A pleasant consequence is the cost structure. With no inference bill and no residential-proxy bytes in the default path, the marginal cost of a profile is a fraction of a cent, so the price reflects the lookup itself rather than a model call. That is what lets the per-domain price sit comfortably below the subscription technology databases.

One homepage fetch per domain

I considered crawling several pages per site to catch technologies that only appear on, say, a checkout or a careers page. I didn’t, for two reasons. First, the overwhelming majority of a site’s stack is site-wide — analytics, tag managers, the CDN, the framework, the consent banner all load on every page, including the homepage. Second, one fetch per domain keeps the cost legible and the billing honest: one domain, one charge, and your domain-list length is your spend cap. A multi-page crawl would multiply cost for a long-tail of extra detections that mostly aren’t there. If demand proves otherwise, a deeper crawl is an additive option, not a rewrite.

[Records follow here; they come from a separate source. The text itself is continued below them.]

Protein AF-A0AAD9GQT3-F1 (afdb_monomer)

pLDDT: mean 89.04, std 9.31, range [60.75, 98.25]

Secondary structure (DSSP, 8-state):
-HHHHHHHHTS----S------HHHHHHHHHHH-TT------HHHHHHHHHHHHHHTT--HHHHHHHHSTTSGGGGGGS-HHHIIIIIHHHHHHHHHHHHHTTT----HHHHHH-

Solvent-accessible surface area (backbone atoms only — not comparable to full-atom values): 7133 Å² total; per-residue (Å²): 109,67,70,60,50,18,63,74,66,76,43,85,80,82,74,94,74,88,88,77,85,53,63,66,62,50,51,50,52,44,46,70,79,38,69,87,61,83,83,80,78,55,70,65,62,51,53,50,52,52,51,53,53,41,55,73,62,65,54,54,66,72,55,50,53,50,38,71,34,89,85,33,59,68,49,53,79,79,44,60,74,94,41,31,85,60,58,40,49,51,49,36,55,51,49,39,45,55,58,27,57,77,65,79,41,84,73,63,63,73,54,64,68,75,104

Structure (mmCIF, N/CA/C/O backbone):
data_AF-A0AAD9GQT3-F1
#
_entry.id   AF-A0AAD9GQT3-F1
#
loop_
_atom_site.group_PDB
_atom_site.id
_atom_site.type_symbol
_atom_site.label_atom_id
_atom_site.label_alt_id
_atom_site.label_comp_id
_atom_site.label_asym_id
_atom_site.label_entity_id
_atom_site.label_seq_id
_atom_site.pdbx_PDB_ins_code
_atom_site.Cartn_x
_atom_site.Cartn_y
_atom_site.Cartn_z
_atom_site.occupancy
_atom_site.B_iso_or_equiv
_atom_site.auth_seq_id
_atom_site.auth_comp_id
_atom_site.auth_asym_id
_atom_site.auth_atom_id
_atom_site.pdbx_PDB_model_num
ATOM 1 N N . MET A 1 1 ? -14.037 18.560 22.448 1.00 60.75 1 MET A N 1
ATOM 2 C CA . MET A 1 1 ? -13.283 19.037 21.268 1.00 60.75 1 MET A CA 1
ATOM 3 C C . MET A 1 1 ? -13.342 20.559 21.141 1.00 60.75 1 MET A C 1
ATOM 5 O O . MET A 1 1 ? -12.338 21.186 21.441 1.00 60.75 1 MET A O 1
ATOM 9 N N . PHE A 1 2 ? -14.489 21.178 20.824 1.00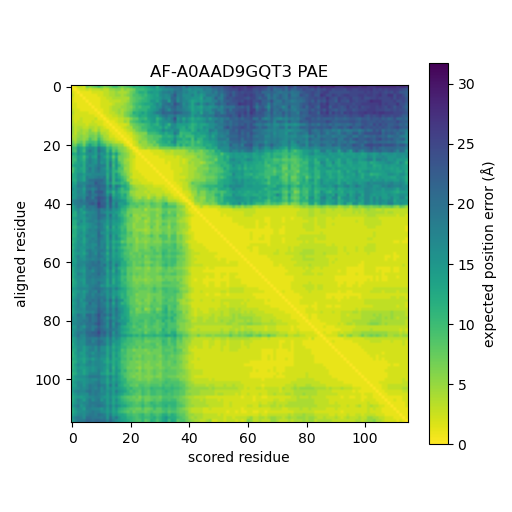 75.25 2 PHE A N 1
ATOM 10 C CA . PHE A 1 2 ? -14.558 22.641 20.639 1.00 75.25 2 PHE A CA 1
ATOM 11 C C . PHE A 1 2 ? -14.216 23.476 21.876 1.00 75.25 2 PHE A C 1
ATOM 13 O O . PHE A 1 2 ? -13.529 24.473 21.725 1.00 75.25 2 PHE A O 1
ATOM 20 N N . LYS A 1 3 ? -14.562 23.026 23.090 1.00 77.38 3 LYS A N 1
ATOM 21 C CA . LYS A 1 3 ? -14.140 23.699 24.335 1.00 77.38 3 LYS A CA 1
ATOM 22 C C . LYS A 1 3 ? -12.615 23.753 24.513 1.00 77.38 3 LYS A C 1
ATOM 24 O O . LYS A 1 3 ? -12.085 24.737 25.007 1.00 77.38 3 LYS A O 1
ATOM 29 N N . CYS A 1 4 ? -11.899 22.706 24.095 1.00 73.69 4 CYS A N 1
ATOM 30 C CA . CYS A 1 4 ? -10.43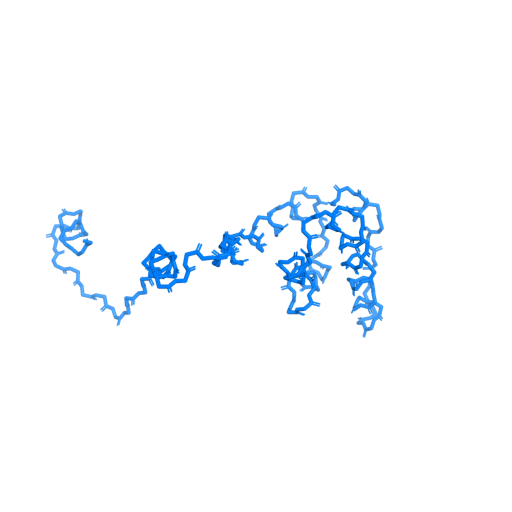3 22.674 24.155 1.00 73.69 4 CYS A CA 1
ATOM 31 C C . CYS A 1 4 ? -9.810 23.590 23.090 1.00 73.69 4 CYS A C 1
ATOM 33 O O . CYS A 1 4 ? -8.807 24.242 23.353 1.00 73.69 4 CYS A O 1
ATOM 35 N N . ILE A 1 5 ? -10.422 23.651 21.903 1.00 79.00 5 ILE A N 1
ATOM 36 C CA . ILE A 1 5 ? -10.011 24.550 20.815 1.00 79.00 5 ILE A CA 1
ATOM 37 C C . ILE A 1 5 ? -10.264 26.010 21.210 1.00 79.00 5 ILE A C 1
ATOM 39 O O . ILE A 1 5 ? -9.393 26.849 21.035 1.00 79.00 5 ILE A O 1
ATOM 43 N N . GLU A 1 6 ? -11.423 26.305 21.792 1.00 88.69 6 GLU A N 1
ATOM 44 C CA . GLU A 1 6 ? -11.779 27.623 22.314 1.00 88.69 6 GLU A CA 1
ATOM 45 C C . GLU A 1 6 ? -10.820 28.081 23.414 1.00 88.69 6 GLU A C 1
ATOM 47 O O . GLU A 1 6 ? -10.314 29.197 23.349 1.00 88.69 6 GLU A O 1
ATOM 52 N N . PHE A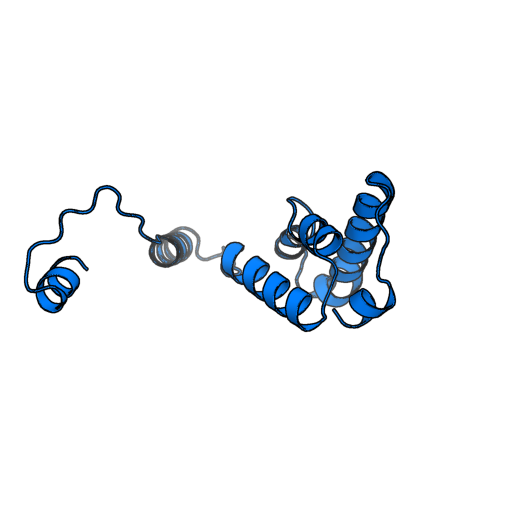 1 7 ? -10.498 27.199 24.367 1.00 89.25 7 PHE A N 1
ATOM 53 C CA . PHE A 1 7 ? -9.484 27.462 25.388 1.00 89.25 7 PHE A CA 1
ATOM 54 C C . PHE A 1 7 ? -8.113 27.782 24.773 1.00 89.25 7 PHE A C 1
ATOM 56 O O . PHE A 1 7 ? -7.478 28.754 25.170 1.00 89.25 7 PHE A O 1
ATOM 63 N N . ALA A 1 8 ? -7.666 27.004 23.781 1.00 87.31 8 ALA A N 1
ATOM 64 C CA . ALA A 1 8 ? -6.372 27.214 23.131 1.00 87.31 8 ALA A CA 1
ATOM 65 C C . ALA A 1 8 ? -6.321 28.490 22.272 1.00 87.31 8 ALA A C 1
ATOM 67 O O . ALA A 1 8 ? -5.279 29.133 22.180 1.00 87.31 8 ALA A O 1
ATOM 68 N N . LEU A 1 9 ? -7.431 28.851 21.626 1.00 86.88 9 LEU A N 1
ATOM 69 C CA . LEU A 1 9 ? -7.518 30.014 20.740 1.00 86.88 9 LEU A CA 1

Charge per successful fetch — even when nothing matches

A domain that is fetched cleanly but matches no signature is a valid answer: “this site runs none of the technologies I know how to detect.” That is useful information, and I paid for the fetch to produce it, so it is charged like any other success. What is never charged is a failure — a domain that can’t be reached or returns no usable page. The line is “did we successfully analyze the page,” not “did we find something,” because the latter would quietly punish the Actor for being honest about a clean site.

Basic-first fetching, and where I stopped

The fetch goes through a shared adaptive layer: it tries the cheap raw-HTML path first and escalates to a full JavaScript render only when a site blocks or thins the plain request. That ordering matters because raw HTML already contains the loader tags for almost every third-party technology — the analytics snippet, the consent script, the payment SDK are all referenced by a <script src> in the initial markup even on a heavy single-page app. So the common case stays nearly free, and the render is reserved for the sites that genuinely need it.

The interesting decision was where to stop. The fetch layer can go further — all the way to a residential, stealth-cleared session that defeats the hardest bot walls. I deliberately don’t use that tier here. At a per-domain price, a residential fetch costs more than the profile is worth, so paying for it would mean either losing money on every hard site or raising the price for everyone to subsidize a minority. Instead, a site that’s bot-walled beyond the rendered fetch simply fails — and a failure is free. That’s the honest tradeoff: this Actor reaches the large majority of public company sites cheaply, and the genuinely fortified ones return a clean “couldn’t reach it” rather than a silent, expensive, or fabricated answer.

A curated signature set, not an exhaustive one

The open technographic fingerprint databases track thousands of technologies, many of them long-tail. I started with a curated ~95 that cover the categories a sales or research user actually filters on — the major CMSes and ecommerce platforms, the analytics and tag managers everyone deploys, the mainstream frameworks, CDNs, payment SDKs, marketing-automation and chat tools, ad pixels, and consent managers. Each signature is kept specific on purpose: for sales-targeting data, a false positive (telling someone a prospect runs a tool they don’t) is worse than a miss, so I prefer a precise script-URL or generator-tag match over a broad keyword that might collide. The set is designed to grow; breadth is a backlog, precision is a principle.

How to use it

A realistic call: profile a watchlist of competitors’ sites.

{
  "domains": ["shopify.com", "stripe.com", "wordpress.org", "webflow.com"]
}
from apify_client import ApifyClient

client = ApifyClient("YOUR_TOKEN")
run = client.actor("shelvick/website-tech-stack-detector").call(
    run_input={"domains": ["shopify.com", "stripe.com", "wordpress.org", "webflow.com"]}
)
for item in client.dataset(run["defaultDatasetId"]).iterate_items():
    cats = item.get("categories") or {}
    print(item["identifier"], "→", item["technologyCount"], "techs;",
          "Ecommerce:", cats.get("Ecommerce"), "Analytics:", cats.get("Analytics"))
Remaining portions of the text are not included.